**Source records:**
§ §

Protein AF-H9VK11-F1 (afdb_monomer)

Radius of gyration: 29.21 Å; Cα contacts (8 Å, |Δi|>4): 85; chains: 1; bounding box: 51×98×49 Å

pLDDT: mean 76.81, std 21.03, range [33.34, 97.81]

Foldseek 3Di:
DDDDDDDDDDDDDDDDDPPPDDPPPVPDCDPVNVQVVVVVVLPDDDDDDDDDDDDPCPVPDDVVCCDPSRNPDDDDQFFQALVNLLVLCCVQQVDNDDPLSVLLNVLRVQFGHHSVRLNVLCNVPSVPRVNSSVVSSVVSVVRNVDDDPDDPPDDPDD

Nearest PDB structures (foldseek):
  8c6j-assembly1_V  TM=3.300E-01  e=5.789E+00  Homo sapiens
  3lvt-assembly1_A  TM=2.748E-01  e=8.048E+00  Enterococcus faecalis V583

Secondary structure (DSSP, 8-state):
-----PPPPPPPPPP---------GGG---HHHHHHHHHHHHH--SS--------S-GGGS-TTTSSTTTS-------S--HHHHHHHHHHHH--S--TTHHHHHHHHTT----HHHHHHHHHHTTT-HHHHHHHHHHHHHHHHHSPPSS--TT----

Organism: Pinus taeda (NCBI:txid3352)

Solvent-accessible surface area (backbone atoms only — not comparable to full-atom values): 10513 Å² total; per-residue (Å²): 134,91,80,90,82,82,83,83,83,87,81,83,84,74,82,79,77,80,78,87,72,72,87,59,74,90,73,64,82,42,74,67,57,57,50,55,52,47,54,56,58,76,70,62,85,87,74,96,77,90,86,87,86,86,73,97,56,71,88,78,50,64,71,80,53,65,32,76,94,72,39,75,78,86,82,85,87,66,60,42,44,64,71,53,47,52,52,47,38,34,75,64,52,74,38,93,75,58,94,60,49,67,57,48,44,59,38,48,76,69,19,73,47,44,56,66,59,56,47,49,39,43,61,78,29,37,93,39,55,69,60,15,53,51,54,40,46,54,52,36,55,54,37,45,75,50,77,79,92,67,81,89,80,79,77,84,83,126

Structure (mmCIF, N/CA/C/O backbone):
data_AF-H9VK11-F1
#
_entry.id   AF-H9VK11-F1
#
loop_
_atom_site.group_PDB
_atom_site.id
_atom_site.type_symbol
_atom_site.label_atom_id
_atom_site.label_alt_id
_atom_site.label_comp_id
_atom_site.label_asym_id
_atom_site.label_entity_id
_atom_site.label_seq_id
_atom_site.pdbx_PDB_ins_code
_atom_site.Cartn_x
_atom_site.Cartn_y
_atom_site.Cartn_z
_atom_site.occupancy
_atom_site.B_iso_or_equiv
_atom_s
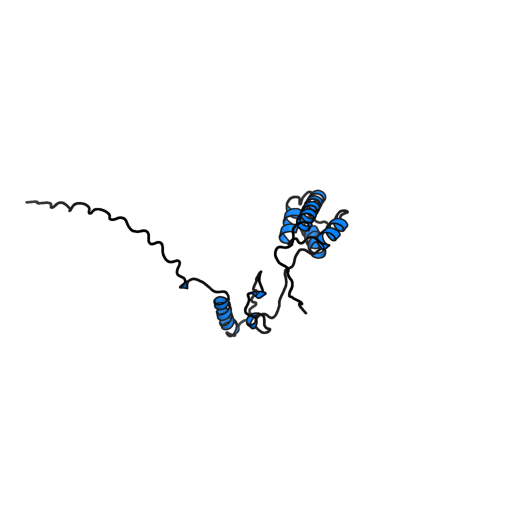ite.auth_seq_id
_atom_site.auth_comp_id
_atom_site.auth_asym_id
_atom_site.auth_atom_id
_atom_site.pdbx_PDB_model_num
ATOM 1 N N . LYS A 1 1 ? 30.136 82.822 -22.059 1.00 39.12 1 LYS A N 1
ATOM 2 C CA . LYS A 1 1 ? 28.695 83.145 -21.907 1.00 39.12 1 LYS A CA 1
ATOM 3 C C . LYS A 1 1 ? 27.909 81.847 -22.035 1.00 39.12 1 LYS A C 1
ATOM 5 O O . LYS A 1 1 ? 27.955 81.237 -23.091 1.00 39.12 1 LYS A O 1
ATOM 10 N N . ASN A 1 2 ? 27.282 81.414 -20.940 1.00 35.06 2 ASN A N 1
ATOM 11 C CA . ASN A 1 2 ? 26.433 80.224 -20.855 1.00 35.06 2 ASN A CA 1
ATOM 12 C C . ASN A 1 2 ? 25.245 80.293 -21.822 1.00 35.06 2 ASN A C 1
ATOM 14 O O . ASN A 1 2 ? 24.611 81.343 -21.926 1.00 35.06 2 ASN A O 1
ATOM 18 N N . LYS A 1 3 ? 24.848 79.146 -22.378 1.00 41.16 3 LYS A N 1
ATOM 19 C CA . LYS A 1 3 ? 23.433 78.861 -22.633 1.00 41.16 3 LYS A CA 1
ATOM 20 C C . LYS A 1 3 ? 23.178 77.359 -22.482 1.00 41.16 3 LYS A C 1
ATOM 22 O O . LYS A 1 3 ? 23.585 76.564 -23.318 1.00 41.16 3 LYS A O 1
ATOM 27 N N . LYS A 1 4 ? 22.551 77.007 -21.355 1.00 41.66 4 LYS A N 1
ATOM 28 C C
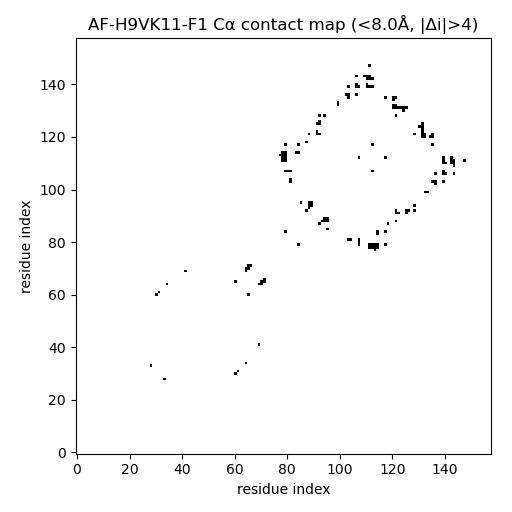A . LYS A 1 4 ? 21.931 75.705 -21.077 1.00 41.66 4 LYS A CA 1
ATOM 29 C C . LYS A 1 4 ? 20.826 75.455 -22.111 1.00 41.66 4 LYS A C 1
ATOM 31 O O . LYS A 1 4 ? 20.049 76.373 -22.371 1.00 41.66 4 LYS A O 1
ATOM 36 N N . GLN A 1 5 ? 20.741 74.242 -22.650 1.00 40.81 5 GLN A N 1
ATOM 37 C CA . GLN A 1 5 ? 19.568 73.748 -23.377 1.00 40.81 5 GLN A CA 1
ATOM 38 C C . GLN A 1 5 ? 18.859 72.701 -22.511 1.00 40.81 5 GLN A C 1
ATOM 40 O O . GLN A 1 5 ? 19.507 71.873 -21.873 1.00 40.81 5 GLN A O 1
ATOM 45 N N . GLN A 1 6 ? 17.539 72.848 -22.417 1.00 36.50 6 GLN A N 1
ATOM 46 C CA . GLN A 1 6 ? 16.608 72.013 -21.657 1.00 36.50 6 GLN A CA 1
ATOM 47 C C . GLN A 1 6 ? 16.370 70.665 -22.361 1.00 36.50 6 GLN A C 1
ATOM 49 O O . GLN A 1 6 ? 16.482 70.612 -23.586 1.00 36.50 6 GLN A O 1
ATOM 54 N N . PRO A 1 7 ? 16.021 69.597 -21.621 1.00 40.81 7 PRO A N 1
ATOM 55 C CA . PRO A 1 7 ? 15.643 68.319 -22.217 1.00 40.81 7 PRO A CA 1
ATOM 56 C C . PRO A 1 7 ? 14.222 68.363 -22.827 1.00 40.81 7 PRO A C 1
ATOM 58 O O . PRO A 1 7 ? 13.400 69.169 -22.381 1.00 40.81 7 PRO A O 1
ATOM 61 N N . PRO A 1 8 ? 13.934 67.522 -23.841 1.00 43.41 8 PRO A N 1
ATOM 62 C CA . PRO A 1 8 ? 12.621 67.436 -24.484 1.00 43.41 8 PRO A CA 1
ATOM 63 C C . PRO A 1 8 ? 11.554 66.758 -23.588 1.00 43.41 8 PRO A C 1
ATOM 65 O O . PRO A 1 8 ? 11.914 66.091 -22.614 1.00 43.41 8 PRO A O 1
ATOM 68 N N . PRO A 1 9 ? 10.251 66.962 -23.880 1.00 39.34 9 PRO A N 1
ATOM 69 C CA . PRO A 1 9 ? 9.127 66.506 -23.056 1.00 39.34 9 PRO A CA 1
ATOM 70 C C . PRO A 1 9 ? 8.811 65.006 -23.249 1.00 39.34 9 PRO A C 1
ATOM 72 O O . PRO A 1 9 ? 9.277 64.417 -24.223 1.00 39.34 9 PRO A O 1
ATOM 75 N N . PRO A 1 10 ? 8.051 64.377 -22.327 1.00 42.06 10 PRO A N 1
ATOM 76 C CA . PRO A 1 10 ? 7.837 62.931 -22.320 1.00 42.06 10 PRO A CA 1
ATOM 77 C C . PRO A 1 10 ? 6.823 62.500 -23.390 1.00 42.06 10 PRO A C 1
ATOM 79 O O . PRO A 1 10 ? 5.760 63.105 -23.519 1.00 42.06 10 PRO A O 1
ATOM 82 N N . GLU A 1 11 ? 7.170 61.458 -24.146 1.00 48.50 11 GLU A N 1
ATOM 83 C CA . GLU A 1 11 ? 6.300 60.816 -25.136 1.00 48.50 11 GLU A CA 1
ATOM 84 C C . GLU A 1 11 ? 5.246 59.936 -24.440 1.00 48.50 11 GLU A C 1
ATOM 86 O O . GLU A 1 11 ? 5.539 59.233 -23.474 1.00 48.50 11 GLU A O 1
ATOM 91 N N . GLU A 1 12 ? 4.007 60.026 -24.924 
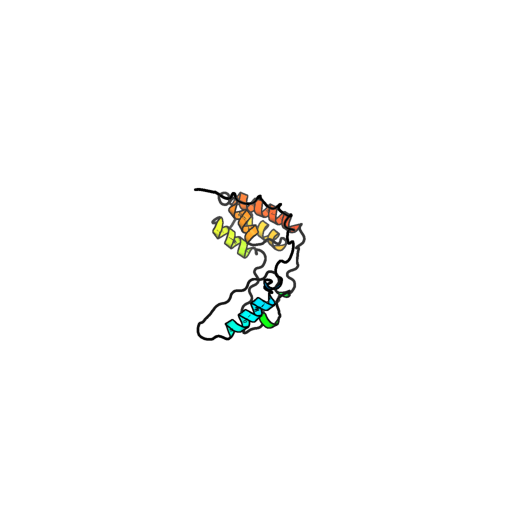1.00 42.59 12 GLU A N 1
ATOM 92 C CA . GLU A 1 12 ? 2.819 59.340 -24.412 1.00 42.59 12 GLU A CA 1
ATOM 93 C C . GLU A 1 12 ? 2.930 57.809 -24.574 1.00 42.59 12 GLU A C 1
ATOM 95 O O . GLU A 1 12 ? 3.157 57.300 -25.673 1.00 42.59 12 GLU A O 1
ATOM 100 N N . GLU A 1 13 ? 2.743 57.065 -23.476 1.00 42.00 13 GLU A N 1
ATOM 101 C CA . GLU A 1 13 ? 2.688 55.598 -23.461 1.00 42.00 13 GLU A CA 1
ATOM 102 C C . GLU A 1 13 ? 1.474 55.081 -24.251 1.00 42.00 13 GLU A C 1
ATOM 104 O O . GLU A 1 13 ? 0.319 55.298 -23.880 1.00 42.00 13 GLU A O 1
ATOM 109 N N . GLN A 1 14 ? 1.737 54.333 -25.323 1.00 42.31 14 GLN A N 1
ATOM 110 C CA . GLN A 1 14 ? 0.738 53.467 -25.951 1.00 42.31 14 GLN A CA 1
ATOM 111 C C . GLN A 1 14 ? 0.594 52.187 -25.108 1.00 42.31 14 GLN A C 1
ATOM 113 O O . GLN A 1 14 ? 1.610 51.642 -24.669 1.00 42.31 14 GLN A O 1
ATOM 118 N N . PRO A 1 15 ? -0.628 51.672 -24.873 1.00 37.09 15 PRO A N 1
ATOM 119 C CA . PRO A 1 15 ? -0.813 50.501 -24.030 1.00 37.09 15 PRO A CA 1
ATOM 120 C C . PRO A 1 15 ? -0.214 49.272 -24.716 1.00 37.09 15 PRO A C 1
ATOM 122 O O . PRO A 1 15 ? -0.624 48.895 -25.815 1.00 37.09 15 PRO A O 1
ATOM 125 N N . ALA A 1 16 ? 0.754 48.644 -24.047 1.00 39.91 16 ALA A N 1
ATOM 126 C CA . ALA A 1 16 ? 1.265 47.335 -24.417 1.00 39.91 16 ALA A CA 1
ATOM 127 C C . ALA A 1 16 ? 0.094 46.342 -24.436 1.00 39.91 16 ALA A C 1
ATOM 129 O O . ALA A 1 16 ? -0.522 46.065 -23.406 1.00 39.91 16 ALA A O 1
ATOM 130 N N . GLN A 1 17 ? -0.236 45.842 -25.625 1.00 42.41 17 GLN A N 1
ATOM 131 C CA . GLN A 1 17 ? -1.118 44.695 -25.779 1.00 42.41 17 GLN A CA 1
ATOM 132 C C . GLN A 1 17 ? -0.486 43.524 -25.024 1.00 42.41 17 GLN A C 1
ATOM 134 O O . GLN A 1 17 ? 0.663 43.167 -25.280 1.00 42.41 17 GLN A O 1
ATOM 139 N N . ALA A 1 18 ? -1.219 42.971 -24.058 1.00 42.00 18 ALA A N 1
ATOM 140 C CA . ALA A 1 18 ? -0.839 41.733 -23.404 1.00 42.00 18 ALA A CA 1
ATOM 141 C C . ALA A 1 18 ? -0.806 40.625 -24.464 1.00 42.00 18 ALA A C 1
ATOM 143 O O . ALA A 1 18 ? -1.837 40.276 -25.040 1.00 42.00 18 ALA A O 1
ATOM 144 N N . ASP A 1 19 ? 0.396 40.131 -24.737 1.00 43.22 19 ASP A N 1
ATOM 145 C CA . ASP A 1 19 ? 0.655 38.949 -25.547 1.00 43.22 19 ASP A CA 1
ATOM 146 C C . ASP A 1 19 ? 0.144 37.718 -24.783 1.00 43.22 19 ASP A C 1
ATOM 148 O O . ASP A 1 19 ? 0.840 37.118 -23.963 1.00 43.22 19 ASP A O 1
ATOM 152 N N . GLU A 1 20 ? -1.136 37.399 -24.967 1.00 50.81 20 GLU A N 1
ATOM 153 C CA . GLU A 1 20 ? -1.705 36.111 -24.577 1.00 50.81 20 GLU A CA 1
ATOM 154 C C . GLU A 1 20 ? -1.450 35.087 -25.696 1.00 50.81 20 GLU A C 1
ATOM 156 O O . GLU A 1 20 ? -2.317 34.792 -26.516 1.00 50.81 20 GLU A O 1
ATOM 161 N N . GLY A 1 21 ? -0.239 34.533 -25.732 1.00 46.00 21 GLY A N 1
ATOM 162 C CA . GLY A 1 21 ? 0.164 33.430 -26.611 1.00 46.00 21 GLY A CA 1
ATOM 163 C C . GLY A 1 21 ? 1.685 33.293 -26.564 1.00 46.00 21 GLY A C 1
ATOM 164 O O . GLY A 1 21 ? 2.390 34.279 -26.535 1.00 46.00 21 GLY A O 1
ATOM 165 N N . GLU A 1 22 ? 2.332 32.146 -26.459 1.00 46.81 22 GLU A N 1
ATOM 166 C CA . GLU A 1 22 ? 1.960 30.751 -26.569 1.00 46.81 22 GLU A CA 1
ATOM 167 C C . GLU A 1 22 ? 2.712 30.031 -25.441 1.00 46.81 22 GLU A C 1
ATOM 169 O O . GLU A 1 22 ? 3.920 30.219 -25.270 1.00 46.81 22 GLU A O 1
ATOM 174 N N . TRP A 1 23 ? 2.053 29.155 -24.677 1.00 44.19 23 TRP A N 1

§ §

**Exercise aim:** The answer is the run of lines above from the line containing "ATOM 38 C C" through the line containing "ATOM 72 O O", copied exactly and alone.

**Response to this task:**
ATOM 38 C C . GLN A 1 5 ? 18.859 72.701 -22.511 1.00 40.81 5 GLN A C 1
ATOM 40 O O . GLN A 1 5 ? 19.507 71.873 -21.873 1.00 40.81 5 GLN A O 1
ATOM 45 N N . GLN A 1 6 ? 17.539 72.848 -22.417 1.00 36.50 6 GLN A N 1
ATOM 46 C CA . GLN A 1 6 ? 16.608 72.013 -21.657 1.00 36.50 6 GLN A CA 1
ATOM 47 C C . GLN A 1 6 ? 16.370 70.665 -22.361 1.00 36.50 6 GLN A C 1
ATOM 49 O O . GLN A 1 6 ? 16.482 70.612 -23.586 1.00 36.50 6 GLN A O 1
ATOM 54 N N . PRO A 1 7 ? 16.021 69.597 -21.621 1.00 40.81 7 PRO A N 1
ATOM 55 C CA . PRO A 1 7 ? 15.643 68.319 -22.217 1.00 40.81 7 PRO A CA 1
ATOM 56 C C . PRO A 1 7 ? 14.222 68.363 -22.827 1.00 40.81 7 PRO A C 1
ATOM 58 O O . PRO A 1 7 ? 13.400 69.169 -22.381 1.00 40.81 7 PRO A O 1
ATOM 61 N N . PRO A 1 8 ? 13.934 67.522 -23.841 1.00 43.41 8 PRO A N 1
ATOM 62 C CA . PRO A 1 8 ? 12.621 67.436 -24.484 1.00 43.41 8 PRO A CA 1
ATOM 63 C C . PRO A 1 8 ? 11.554 66.758 -23.588 1.00 43.41 8 PRO A C 1
ATOM 65 O O . PRO A 1 8 ? 11.914 66.091 -22.614 1.00 43.41 8 PRO A O 1
ATOM 68 N N . PRO A 1 9 ? 10.251 66.962 -23.880 1.00 39.34 9 PRO A N 1
ATOM 69 C CA . PRO A 1 9 ? 9.127 66.506 -23.056 1.00 39.34 9 PRO A CA 1
ATOM 70 C C . PRO A 1 9 ? 8.811 65.006 -23.249 1.00 39.34 9 PRO A C 1
ATOM 72 O O . PRO A 1 9 ? 9.277 64.417 -24.223 1.00 39.34 9 PRO A O 1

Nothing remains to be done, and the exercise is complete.